Energy analysis and optimisation techniques for automatically synthesised coprocessors

Morgan, Paul

January 2008

The primary outcome of this research project is the development of a methodology enabling fast automated early-stage power and energy analysis of configurable processors for system-on-chip platforms. Such capability is essential to the process of selecting energy efficient processors during design-space exploration, when potential savings are highest. This has been achieved by developing dynamic and static energy consumption models for the constituent blocks within the processors. Several optimisations have been identified, specifically targeting the most significant blocks in terms of energy consumption. Instruction encoding mechanism reduces both the energy and area requirements of the instruction cache; modifications to the multiplier unit reduce energy consumption during inactive cycles. Both techniques are demonstrated to offer substantial energy savings.

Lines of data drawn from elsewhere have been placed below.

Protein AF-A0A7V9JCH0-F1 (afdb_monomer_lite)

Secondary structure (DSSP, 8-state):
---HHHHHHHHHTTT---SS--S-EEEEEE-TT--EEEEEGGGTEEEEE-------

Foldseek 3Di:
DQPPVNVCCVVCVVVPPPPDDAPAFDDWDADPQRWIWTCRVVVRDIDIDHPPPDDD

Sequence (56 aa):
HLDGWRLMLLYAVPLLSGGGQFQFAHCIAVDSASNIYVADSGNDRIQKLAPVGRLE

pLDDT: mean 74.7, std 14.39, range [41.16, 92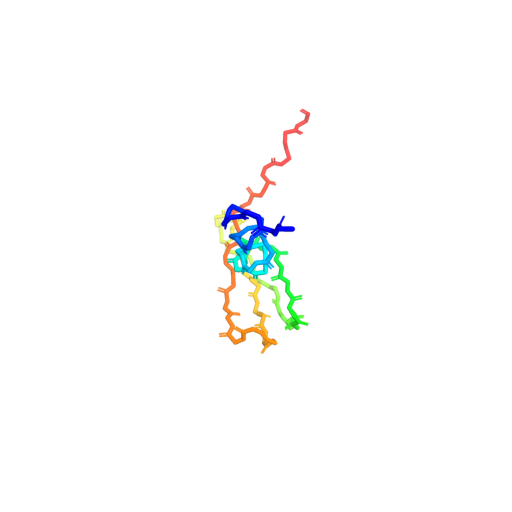.62]

Structure (mmCIF, N/CA/C/O backbone):
data_AF-A0A7V9JCH0-F1
#
_entry.id   AF-A0A7V9JCH0-F1
#
loop_
_atom_site.group_PDB
_atom_site.id
_atom_site.type_symbol
_atom_site.label_atom_id
_atom_site.label_alt_id
_atom_site.label_comp_id
_atom_site.label_asym_id
_atom_site.label_entity_id
_atom_site.label_seq_id
_atom_site.pdbx_PDB_ins_code
_atom_site.Cartn_x
_atom_site.Cartn_y
_atom_site.Cartn_z
_atom_site.occupancy
_atom_site.B_iso_or_equiv
_atom_site.auth_seq_id
_atom_site.auth_comp_id
_atom_site.auth_asym_id
_atom_site.auth_atom_id
_atom_site.pdbx_PDB_model_num
ATOM 1 N N . HIS A 1 1 ? 36.748 -0.769 5.664 1.00 58.53 1 HIS A N 1
ATOM 2 C CA . HIS A 1 1 ? 36.126 -2.094 5.824 1.00 58.53 1 HIS A CA 1
ATOM 3 C C . HIS A 1 1 ? 34.660 -1.837 6.147 1.00 58.53 1 HIS A C 1
ATOM 5 O O . HIS A 1 1 ? 34.403 -1.141 7.117 1.00 58.53 1 HIS A O 1
ATOM 11 N N . LEU A 1 2 ? 33.724 -2.207 5.267 1.00 56.31 2 LEU A N 1
ATOM 12 C CA . LEU A 1 2 ? 32.297 -2.167 5.597 1.00 56.31 2 LEU A CA 1
ATOM 13 C C . LEU A 1 2 ? 31.973 -3.529 6.191 1.00 56.31 2 LEU A C 1
ATOM 15 O O . LEU A 1 2 ? 32.104 -4.543 5.510 1.00 56.31 2 LEU A O 1
ATOM 19 N N . ASP A 1 3 ? 31.641 -3.562 7.468 1.00 75.56 3 ASP A N 1
ATOM 20 C CA . ASP A 1 3 ? 31.367 -4.818 8.155 1.00 75.56 3 ASP A CA 1
ATOM 21 C C . ASP A 1 3 ? 29.975 -5.306 7.740 1.00 75.56 3 ASP A C 1
ATOM 23 O O . ASP A 1 3 ? 29.112 -4.503 7.382 1.00 75.56 3 ASP A O 1
ATOM 27 N N . GLY A 1 4 ? 29.759 -6.623 7.724 1.00 69.25 4 GLY A N 1
ATOM 28 C CA . GLY A 1 4 ? 28.617 -7.250 7.040 1.00 69.25 4 GLY A CA 1
ATOM 29 C C . GLY A 1 4 ? 27.235 -6.693 7.411 1.00 69.25 4 GLY A C 1
ATOM 30 O O . GLY A 1 4 ? 26.334 -6.677 6.576 1.00 69.25 4 GLY A O 1
ATOM 31 N N . TRP A 1 5 ? 27.078 -6.133 8.613 1.00 68.81 5 TRP A N 1
ATOM 32 C CA . TRP A 1 5 ? 25.854 -5.451 9.049 1.0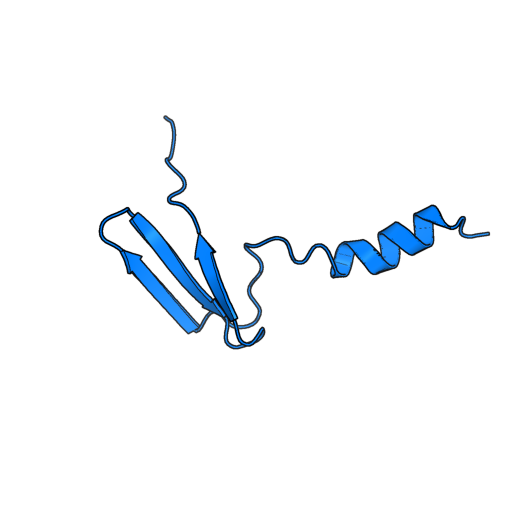0 68.81 5 TRP A CA 1
ATOM 33 C C . TRP A 1 5 ? 25.568 -4.152 8.273 1.00 68.81 5 TRP A C 1
ATOM 35 O O . TRP A 1 5 ? 24.414 -3.799 8.042 1.00 68.81 5 TRP A O 1
ATOM 45 N N . ARG A 1 6 ? 26.608 -3.445 7.825 1.00 71.06 6 ARG A N 1
ATOM 46 C CA . ARG A 1 6 ? 26.504 -2.183 7.086 1.00 71.06 6 ARG A CA 1
ATOM 47 C C . ARG A 1 6 ? 26.109 -2.400 5.625 1.00 71.06 6 ARG A C 1
ATOM 49 O O . ARG A 1 6 ? 25.419 -1.556 5.064 1.00 71.06 6 ARG A O 1
ATOM 56 N N . LEU A 1 7 ? 26.461 -3.552 5.045 1.00 69.19 7 LEU A N 1
ATOM 57 C CA . LEU A 1 7 ? 25.888 -4.021 3.775 1.00 69.19 7 LEU A CA 1
ATOM 58 C C . LEU A 1 7 ? 24.425 -4.431 3.969 1.00 69.19 7 LEU A C 1
ATOM 60 O O . LEU A 1 7 ? 23.578 -4.056 3.166 1.00 69.19 7 LEU A O 1
ATOM 64 N N . MET A 1 8 ? 24.107 -5.108 5.076 1.00 71.00 8 MET A N 1
ATOM 65 C CA . MET A 1 8 ? 22.72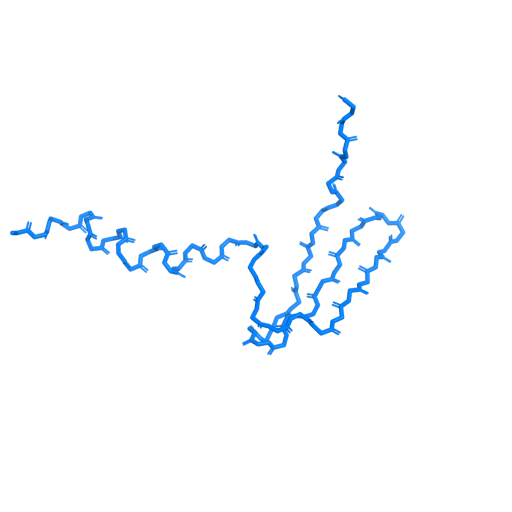7 -5.470 5.397 1.00 71.00 8 MET A CA 1
ATOM 66 C C . MET A 1 8 ? 21.827 -4.232 5.452 1.00 71.00 8 MET A C 1
ATOM 68 O O . MET A 1 8 ? 20.801 -4.220 4.797 1.00 71.00 8 MET A O 1
ATOM 72 N N . LEU A 1 9 ? 22.224 -3.153 6.132 1.00 69.75 9 LEU A N 1
ATOM 73 C CA . LEU A 1 9 ? 21.434 -1.914 6.165 1.00 69.75 9 LEU A CA 1
ATOM 74 C C . LEU A 1 9 ? 21.373 -1.200 4.805 1.00 69.75 9 LEU A C 1
ATOM 76 O O . LEU A 1 9 ? 20.317 -0.705 4.428 1.00 69.75 9 LEU A O 1
ATOM 80 N N . LEU A 1 10 ? 22.467 -1.167 4.043 1.00 65.56 10 LEU A N 1
ATOM 81 C CA . LEU A 1 10 ? 22.510 -0.460 2.760 1.00 65.56 10 LEU A CA 1
ATOM 82 C C . LEU A 1 10 ? 21.621 -1.115 1.684 1.00 65.56 10 LEU A C 1
ATOM 84 O O . LEU A 1 10 ? 21.044 -0.404 0.866 1.00 65.56 10 LEU A O 1
ATOM 88 N N . TYR A 1 11 ? 21.472 -2.445 1.715 1.00 63.56 11 TYR A N 1
ATOM 89 C CA . TYR A 1 11 ? 20.616 -3.197 0.787 1.00 63.56 11 TYR A CA 1
ATOM 90 C C . TYR A 1 11 ? 19.247 -3.569 1.370 1.00 63.56 11 TYR A C 1
ATOM 92 O O . TYR A 1 11 ? 18.300 -3.728 0.608 1.00 63.56 11 TYR A O 1
ATOM 100 N N . ALA A 1 12 ? 19.095 -3.670 2.695 1.00 54.97 12 ALA A N 1
ATOM 101 C CA . ALA A 1 12 ? 17.811 -3.988 3.322 1.00 54.97 12 ALA A CA 1
ATOM 102 C C . ALA A 1 12 ? 16.924 -2.761 3.560 1.00 54.97 12 ALA A C 1
ATOM 104 O O . ALA A 1 12 ? 15.713 -2.919 3.587 1.00 54.97 12 ALA A O 1
ATOM 105 N N . VAL A 1 13 ? 17.462 -1.542 3.699 1.00 54.34 13 VAL A N 1
ATOM 106 C CA . VAL A 1 13 ? 16.643 -0.317 3.853 1.00 54.34 13 VAL A CA 1
ATOM 107 C C . VAL A 1 13 ? 15.801 -0.000 2.603 1.00 54.34 13 VAL A C 1
ATOM 109 O O . VAL A 1 13 ? 14.632 0.337 2.758 1.00 54.34 13 VAL A O 1
ATOM 112 N N . PRO A 1 14 ? 16.294 -0.197 1.368 1.00 52.16 14 PRO A N 1
ATOM 113 C CA . PRO A 1 14 ? 15.440 -0.167 0.176 1.00 52.16 14 PRO A CA 1
ATOM 114 C C . PRO A 1 14 ? 14.444 -1.343 0.095 1.00 52.16 14 PRO A C 1
ATOM 116 O O . PRO A 1 14 ? 13.399 -1.218 -0.536 1.00 52.16 14 PRO A O 1
ATOM 119 N N . LEU A 1 15 ? 14.738 -2.478 0.747 1.00 54.16 15 LEU A N 1
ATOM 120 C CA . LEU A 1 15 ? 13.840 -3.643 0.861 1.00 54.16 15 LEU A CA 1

The aforementioned techniques have undergone detailed evaluation and, based on the positive outcomes obtained, have been incorporated into Cascade, a system-on-chip coprocessor synthesis tool developed by Critical Blue, to provide automated analysis and optimisation of processor energy requirements. This thesis details the process of identifying and examining each method, along with the results obtained. Finally, a case study demonstrates the benefits of the developed functionality, from the perspective of someone using Cascade to automate the creation of an energy-efficient configurable processor for system-on-chip platforms.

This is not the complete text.